◆ EXTRACTED INFORMATION
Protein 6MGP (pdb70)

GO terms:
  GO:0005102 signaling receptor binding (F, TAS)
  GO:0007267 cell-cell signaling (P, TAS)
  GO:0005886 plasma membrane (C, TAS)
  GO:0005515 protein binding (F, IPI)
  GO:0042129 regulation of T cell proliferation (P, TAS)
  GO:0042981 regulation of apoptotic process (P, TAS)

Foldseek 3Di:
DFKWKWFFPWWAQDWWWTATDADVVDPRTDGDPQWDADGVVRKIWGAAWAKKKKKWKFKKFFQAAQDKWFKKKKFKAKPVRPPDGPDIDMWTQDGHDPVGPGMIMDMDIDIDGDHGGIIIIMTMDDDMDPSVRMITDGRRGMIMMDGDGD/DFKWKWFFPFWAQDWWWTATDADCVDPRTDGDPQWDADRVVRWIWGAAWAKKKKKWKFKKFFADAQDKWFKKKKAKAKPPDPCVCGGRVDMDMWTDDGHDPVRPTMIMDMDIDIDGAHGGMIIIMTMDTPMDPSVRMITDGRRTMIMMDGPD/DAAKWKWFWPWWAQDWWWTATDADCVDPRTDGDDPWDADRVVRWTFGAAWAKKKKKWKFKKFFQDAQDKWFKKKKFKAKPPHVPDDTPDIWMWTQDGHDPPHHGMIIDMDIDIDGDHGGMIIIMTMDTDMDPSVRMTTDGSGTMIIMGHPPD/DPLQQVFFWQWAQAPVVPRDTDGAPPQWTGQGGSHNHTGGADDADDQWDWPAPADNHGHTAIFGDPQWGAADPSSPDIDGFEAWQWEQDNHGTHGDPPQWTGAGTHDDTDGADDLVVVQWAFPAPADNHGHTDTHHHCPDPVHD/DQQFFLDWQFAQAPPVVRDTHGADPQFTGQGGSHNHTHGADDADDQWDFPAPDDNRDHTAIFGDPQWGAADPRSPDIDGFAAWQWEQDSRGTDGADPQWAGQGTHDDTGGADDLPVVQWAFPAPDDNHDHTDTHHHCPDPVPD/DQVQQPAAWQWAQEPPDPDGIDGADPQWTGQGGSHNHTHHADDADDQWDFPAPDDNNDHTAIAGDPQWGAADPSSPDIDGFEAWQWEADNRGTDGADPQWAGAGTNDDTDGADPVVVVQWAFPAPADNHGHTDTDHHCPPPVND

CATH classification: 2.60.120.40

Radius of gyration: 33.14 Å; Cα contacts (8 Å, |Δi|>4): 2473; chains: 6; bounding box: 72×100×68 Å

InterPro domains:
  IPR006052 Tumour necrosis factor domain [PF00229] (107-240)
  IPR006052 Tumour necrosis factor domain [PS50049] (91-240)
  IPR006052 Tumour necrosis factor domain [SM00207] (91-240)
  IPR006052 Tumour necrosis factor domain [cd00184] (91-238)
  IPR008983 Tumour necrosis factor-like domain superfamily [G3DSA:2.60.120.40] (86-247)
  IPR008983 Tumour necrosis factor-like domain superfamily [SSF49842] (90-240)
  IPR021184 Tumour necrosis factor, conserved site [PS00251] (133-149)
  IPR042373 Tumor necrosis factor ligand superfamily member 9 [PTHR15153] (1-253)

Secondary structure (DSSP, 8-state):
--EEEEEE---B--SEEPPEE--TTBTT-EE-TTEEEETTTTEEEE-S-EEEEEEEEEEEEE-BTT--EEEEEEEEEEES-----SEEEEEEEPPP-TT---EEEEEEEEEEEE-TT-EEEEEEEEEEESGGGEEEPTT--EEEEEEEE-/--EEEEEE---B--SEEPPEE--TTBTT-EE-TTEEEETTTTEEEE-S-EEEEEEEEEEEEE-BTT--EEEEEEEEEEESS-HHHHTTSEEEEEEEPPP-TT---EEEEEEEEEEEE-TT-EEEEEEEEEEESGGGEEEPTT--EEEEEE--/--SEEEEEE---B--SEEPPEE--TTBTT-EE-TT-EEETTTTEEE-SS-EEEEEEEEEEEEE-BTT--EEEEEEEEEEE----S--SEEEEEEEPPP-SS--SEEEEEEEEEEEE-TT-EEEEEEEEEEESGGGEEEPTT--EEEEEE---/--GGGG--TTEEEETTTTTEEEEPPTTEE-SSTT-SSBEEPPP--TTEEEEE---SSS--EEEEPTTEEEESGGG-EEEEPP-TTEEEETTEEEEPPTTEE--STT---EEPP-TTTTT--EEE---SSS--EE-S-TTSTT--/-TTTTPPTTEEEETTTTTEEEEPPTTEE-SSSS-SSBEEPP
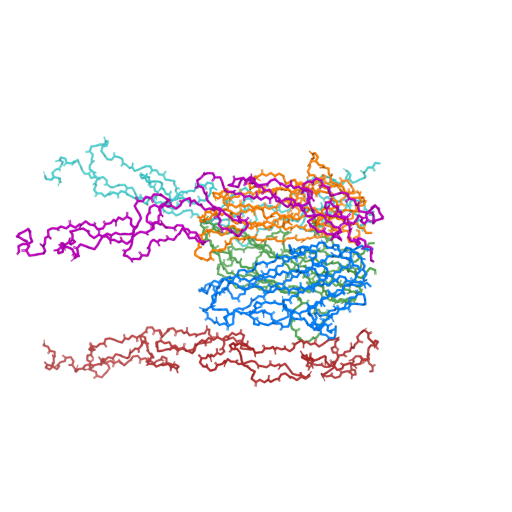---TTEEEEE---SSS--EEEEPTTEEE-STT--SEEEPP-TTEEEETTEEEEPPTTEE--STT---EEPP-GGGGT-EEEE---SSS--EEES-TTSTTT-/--GGGG--TTEEE-SSSSSSEEEPPTTEE-SSSS-SSBEEPPP--TTEEEEE--BTTB--EEEE-TTEEEESTT--EEEEPP-TTEEEETTEEEEPPTTEE--STT---EEPP-GGGGT--EEE--BTTB--EE-S-SSSTT--

B-factor: mean 70.92, std 20.36, range [34.42, 165.95]

Structure (mmCIF, N/CA/C/O backbone):
data_6MGP
#
_entry.id   6MGP
#
_cell.length_a   102.013
_cell.length_b   229.378
_cell.length_c   114.900
_cell.angle_alpha   90.000
_cell.angle_beta   90.000
_cell.angle_gamma   90.000
#
_symmetry.space_group_name_H-M   'C 2 2 21'
#
loop_
_entity.id
_entity.type
_entity.pdbx_description
1 polymer 'Tumor necrosis factor ligand superfamily member 9'
2 polymer 'Tumor necrosis factor receptor superfamily member 9'
3 branched alpha-L-fucopyranose-(1-3)-[2-acetamido-2-deoxy-beta-D-glucopyranose-(1-4)][alpha-L-fucopyranose-(1-6)]2-acetamido-2-deoxy-beta-D-glucopyranose
4 non-polymer 'ACETATE ION'
5 non-polymer GLYCEROL
6 water water
#
loop_
_atom_site.group_PDB
_atom_site.id
_atom_site.type_symbol
_atom_site.label_atom_id
_atom_site.label_alt_id
_atom_site.label_comp_id
_atom_site.label_asym_id
_atom_site.label_entity_id
_atom_site.label_seq_id
_atom_site.pdbx_PDB_ins_code
_atom_site.Cartn_x
_atom_site.Cartn_y
_atom_site.Cartn_z
_atom_site.occupancy
_atom_site.B_iso_or_equiv
_atom_site.auth_seq_id
_atom_site.auth_comp_id
_atom_site.auth_asym_id
_atom_site.auth_atom_id
_atom_site.pdbx_PDB_model_num
ATOM 1 N N . GLY A 1 33 ? 14.015 60.100 2.850 1.00 101.95 90 GLY A N 1
ATOM 2 C CA . GLY A 1 33 ? 13.141 59.029 2.401 1.00 96.25 90 GLY A CA 1
ATOM 3 C C . GLY A 1 33 ? 12.396 58.349 3.536 1.00 87.62 90 GLY A C 1
ATOM 4 O O . GLY A 1 33 ? 12.524 58.751 4.691 1.00 99.30 90 GLY A O 1
ATOM 5 N N . MET A 1 34 ? 11.618 57.315 3.212 1.00 66.18 91 MET A N 1
ATOM 6 C CA . MET A 1 34 ? 10.825 56.590 4.202 1.00 61.07 91 MET A CA 1
ATOM 7 C C . MET A 1 34 ? 10.998 55.092 3.979 1.00 62.47 91 MET A C 1
ATOM 8 O O . MET A 1 34 ? 10.503 54.547 2.985 1.00 57.50 91 MET A O 1
ATOM 13 N N . PHE A 1 35 ? 11.690 54.427 4.902 1.00 55.70 92 PHE A N 1
ATOM 14 C CA . PHE A 1 35 ? 11.942 52.999 4.783 1.00 55.49 92 PHE A CA 1
ATOM 15 C C . PHE A 1 35 ? 12.309 52.451 6.154 1.00 56.13 92 PHE A C 1
ATOM 16 O O . PHE A 1 35 ? 12.608 53.198 7.088 1.00 56.62 92 PHE A O 1
ATOM 24 N N . ALA A 1 36 ? 12.294 51.127 6.257 1.00 53.59 93 ALA A N 1
ATOM 25 C CA . ALA A 1 36 ? 12.701 50.445 7.476 1.00 54.55 93 ALA A CA 1
ATOM 26 C C . ALA A 1 36 ? 13.031 49.003 7.137 1.00 56.85 93 ALA A C 1
ATOM 27 O O . ALA A 1 36 ? 12.426 48.412 6.243 1.00 52.02 93 ALA A O 1
ATOM 29 N N . GLN A 1 37 ? 14.004 48.456 7.861 1.00 53.77 94 GLN A N 1
ATOM 30 C CA . GLN A 1 37 ? 14.348 47.043 7.787 1.00 54.89 94 GLN A CA 1
ATOM 31 C C . GLN A 1 37 ? 14.657 46.575 9.197 1.00 56.91 94 GLN A C 1
ATOM 32 O O . GLN A 1 37 ? 15.585 47.086 9.833 1.00 59.08 94 GLN A O 1
ATOM 38 N N . LEU A 1 38 ? 13.868 45.623 9.683 1.00 49.90 95 LEU A N 1
ATOM 39 C CA . LEU A 1 38 ? 14.035 45.041 11.003 1.00 46.12 95 LEU A CA 1
ATOM 40 C C . LEU A 1 38 ? 14.565 43.623 10.869 1.00 54.49 95 LEU A C 1
ATOM 41 O O . LEU A 1 38 ? 14.250 42.923 9.906 1.00 49.39 95 LEU A O 1
ATOM 46 N N . VAL A 1 39 ? 15.380 43.211 11.838 1.00 57.38 96 VAL A N 1
ATOM 47 C CA . VAL A 1 39 ? 15.940 41.865 11.899 1.00 53.87 96 VAL A CA 1
ATOM 48 C C . VAL A 1 39 ? 15.376 41.171 13.128 1.00 53.79 96 VAL A C 1
ATOM 49 O O . VAL A 1 39 ? 15.483 41.688 14.247 1.00 55.11 96 VAL A O 1
ATOM 53 N N . ALA A 1 40 ? 14.796 39.992 12.921 1.00 56.16 97 ALA A N 1
ATOM 54 C CA . ALA A 1 40 ? 14.154 39.270 14.011 1.00 53.21 97 ALA A CA 1
ATOM 55 C C . ALA A 1 40 ? 15.159 38.895 15.092 1.00 55.38 97 ALA A C 1
ATOM 56 O O . ALA A 1 40 ? 16.321 38.596 14.808 1.00 52.29 97 ALA A O 1
ATOM 58 N N . GLN A 1 41 ? 14.698 38.934 16.344 1.00 58.99 98 GLN A N 1
ATOM 59 C CA . GLN A 1 41 ? 15.492 38.526 17.494 1.00 62.66 98 GLN A CA 1
ATOM 60 C C . GLN A 1 41 ? 15.332 37.051 17.823 1.00 61.88 98 GLN A C 1
ATOM 61 O O . GLN A 1 41 ? 16.268 36.434 18.346 1.00 59.51 98 GLN A O 1
ATOM 67 N N . ASN A 1 42 ? 14.155 36.490 17.561 1.00 59.57 99 ASN A N 1
ATOM 68 C CA . ASN A 1 42 ? 13.879 35.108 17.919 1.00 61.66 99 ASN A CA 1
ATOM 69 C C . ASN A 1 42 ? 14.796 34.158 17.161 1.00 60.32 99 ASN A C 1
ATOM 70 O O . ASN A 1 42 ? 15.228 34.434 16.036 1.00 58.06 99 ASN A O 1
ATOM 75 N N . VAL A 1 43 ? 15.099 33.026 17.800 1.00 62.67 100 VAL A N 1
ATOM 76 C CA . VAL A 1 43 ? 15.811 31.938 17.142 1.00 59.94 100 VAL A CA 1
ATOM 77 C C . VAL A 1 43 ? 15.017 30.648 17.322 1.00 57.88 100 VAL A C 1
ATOM 78 O O . VAL A 1 43 ? 14.954 29.816 16.410 1.00 58.21 100 VAL A O 1
ATOM 82 N N . LEU A 1 44 ? 14.378 30.490 18.480 1.00 52.77 101 LEU A N 1
ATOM 83 C CA . LEU A 1 44 ? 13.639 29.271 18.778 1.00 57.56 101 LEU A CA 1
ATOM 84 C C . LEU A 1 44 ? 12.267 29.300 18.115 1.00 63.37 101 LEU A C 1
ATOM 85 O O . LEU A 1 44 ? 11.612 30.343 18.059 1.00 60.92 101 LEU A O 1
ATOM 90 N N . LEU A 1 45 ? 11.830 28.149 17.611 1.00 63.66 102 LEU A N 1
ATOM 91 C CA . LEU A 1 45 ? 10.555 28.060 16.900 1.00 62.49 102 LEU A CA 1
ATOM 92 C C . LEU A 1 45 ? 9.421 27.991 17.915 1.00 63.79 102 LEU A C 1
ATOM 93 O O . LEU A 1 45 ? 9.104 26.923 18.437 1.00 69.57 102 LEU A O 1
ATOM 98 N N . ILE A 1 46 ? 8.804 29.135 18.199 1.00 65.72 103 ILE A N 1
ATOM 99 C CA . ILE A 1 46 ? 7.694 29.231 19.140 1.00 67.88 103 ILE A CA 1
ATOM 100 C C . ILE A 1 46 ? 6.549 29.972 18.467 1.00 67.81 103 ILE A C 1
ATOM 101 O O . ILE A 1 46 ? 6.766 30.994 17.808 1.00 77.41 103 ILE A O 1
ATOM 106 N N . ASP A 1 47 ? 5.333 29.457 18.631 1.00 62.24 104 ASP A N 1
ATOM 107 C CA . ASP A 1 47 ? 4.150 30.107 18.077 1.00 59.85 104 ASP A CA 1
ATOM 108 C C . ASP A 
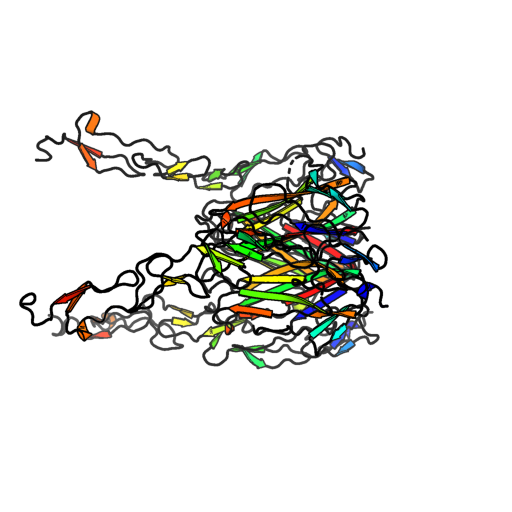1 47 ? 3.910 31.440 18.777 1.00 66.38 104 ASP A C 1
ATOM 109 O O . ASP A 1 47 ? 3.728 31.481 20.000 1.00 70.23 104 ASP A O 1
ATOM 114 N N . GLY A 1 48 ? 3.899 32.525 18.006 1.00 56.42 105 GLY A N 1
ATOM 115 C CA . GLY A 1 48 ? 3.594 33.829 18.540 1.00 59.77 105 GLY A CA 1
ATOM 116 C C . GLY A 1 48 ? 4.191 34.956 17.723 1.00 57.79 105 GLY A C 1
ATOM 117 O O . GLY A 1 48 ? 4.725 34.752 16.629 1.00 60.30 105 GLY A O 1
ATOM 118 N N . PRO A 1 49 ? 4.122 36.175 18.250 1.00 59.82 106 PRO A N 1
ATOM 119 C CA . PRO A 1 49 ? 4.673 37.325 17.524 1.00 54.84 106 PRO A CA 1
ATOM 120 C C . PRO A 1 49 ? 6.191 37.351 17.601 1.00 51.61 106 PRO A C 1
ATOM 121 O O . PRO A 1 49 ? 6.789 37.042 18.635 1.00 54.77 106 PRO A O 1
ATOM 125 N N . LEU A 1 50 ? 6.820 37.723 16.492 1.00 54.81 107 LEU A N 1
ATOM 126 C CA . LEU A 1 50 ? 8.266 37.903 16.483 1.00 56.77 107 LEU A CA 1
ATOM 127 C C . LEU A 1 50 ? 8.642 39.234 17.131 1.00 58.59 107 LEU A C 1
ATOM 128 O O . LEU A 1 50 ? 7.921 40.229 17.007 1.00 59.31 107 LEU A O 1
ATOM 133 N N . SER A 1 51 ? 9.762 39.227 17.850 1.00 53.37 108 SER A N 1
ATOM 134 C CA . SER A 1 51 ? 10.421 40.407 18.387 1.00 51.06 108 SER A CA 1
ATOM 135 C C . SER A 1 51 ? 11.528 40.847 17.434 1.00 61.09 108 SER A C 1
ATOM 136 O O . SER A 1 51 ? 12.145 40.019 16.761 1.00 56.57 108 SER A O 1
ATOM 139 N N . TRP A 1 52 ? 11.785 42.159 17.373 1.00 57.49 109 TRP A N 1
ATOM 140 C CA . TRP A 1 52 ? 12.634 42.700 16.315 1.00 54.25 109 TRP A CA 1
ATOM 141 C C . TRP A 1 52 ? 13.730 43.601 16.869 1.00 58.51 109 TRP A C 1
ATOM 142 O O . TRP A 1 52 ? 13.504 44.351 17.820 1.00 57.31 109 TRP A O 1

◆ WORK REQUEST
Taking the line with "ATOM 27 O O" as the first and the line with "ATOM 39 C CA" as the last, retype that stretch of the data above exactly, with no other lines.

◆ ANSWER TO THIS EXERCISE
ATOM 27 O O . ALA A 1 36 ? 12.426 48.412 6.243 1.00 52.02 93 ALA A O 1
ATOM 29 N N . GLN A 1 37 ? 14.004 48.456 7.861 1.00 53.77 94 GLN A N 1
ATOM 30 C CA . GLN A 1 37 ? 14.348 47.043 7.787 1.00 54.89 94 GLN A CA 1
ATOM 31 C C . GLN A 1 37 ? 14.657 46.575 9.197 1.00 56.91 94 GLN A C 1
ATOM 32 O O . GLN A 1 37 ? 15.585 47.086 9.833 1.00 59.08 94 GLN A O 1
ATOM 38 N N . LEU A 1 38 ? 13.868 45.623 9.683 1.00 49.90 95 LEU A N 1
ATOM 39 C CA . LEU A 1 38 ? 14.035 45.041 11.003 1.00 46.12 95 LEU A CA 1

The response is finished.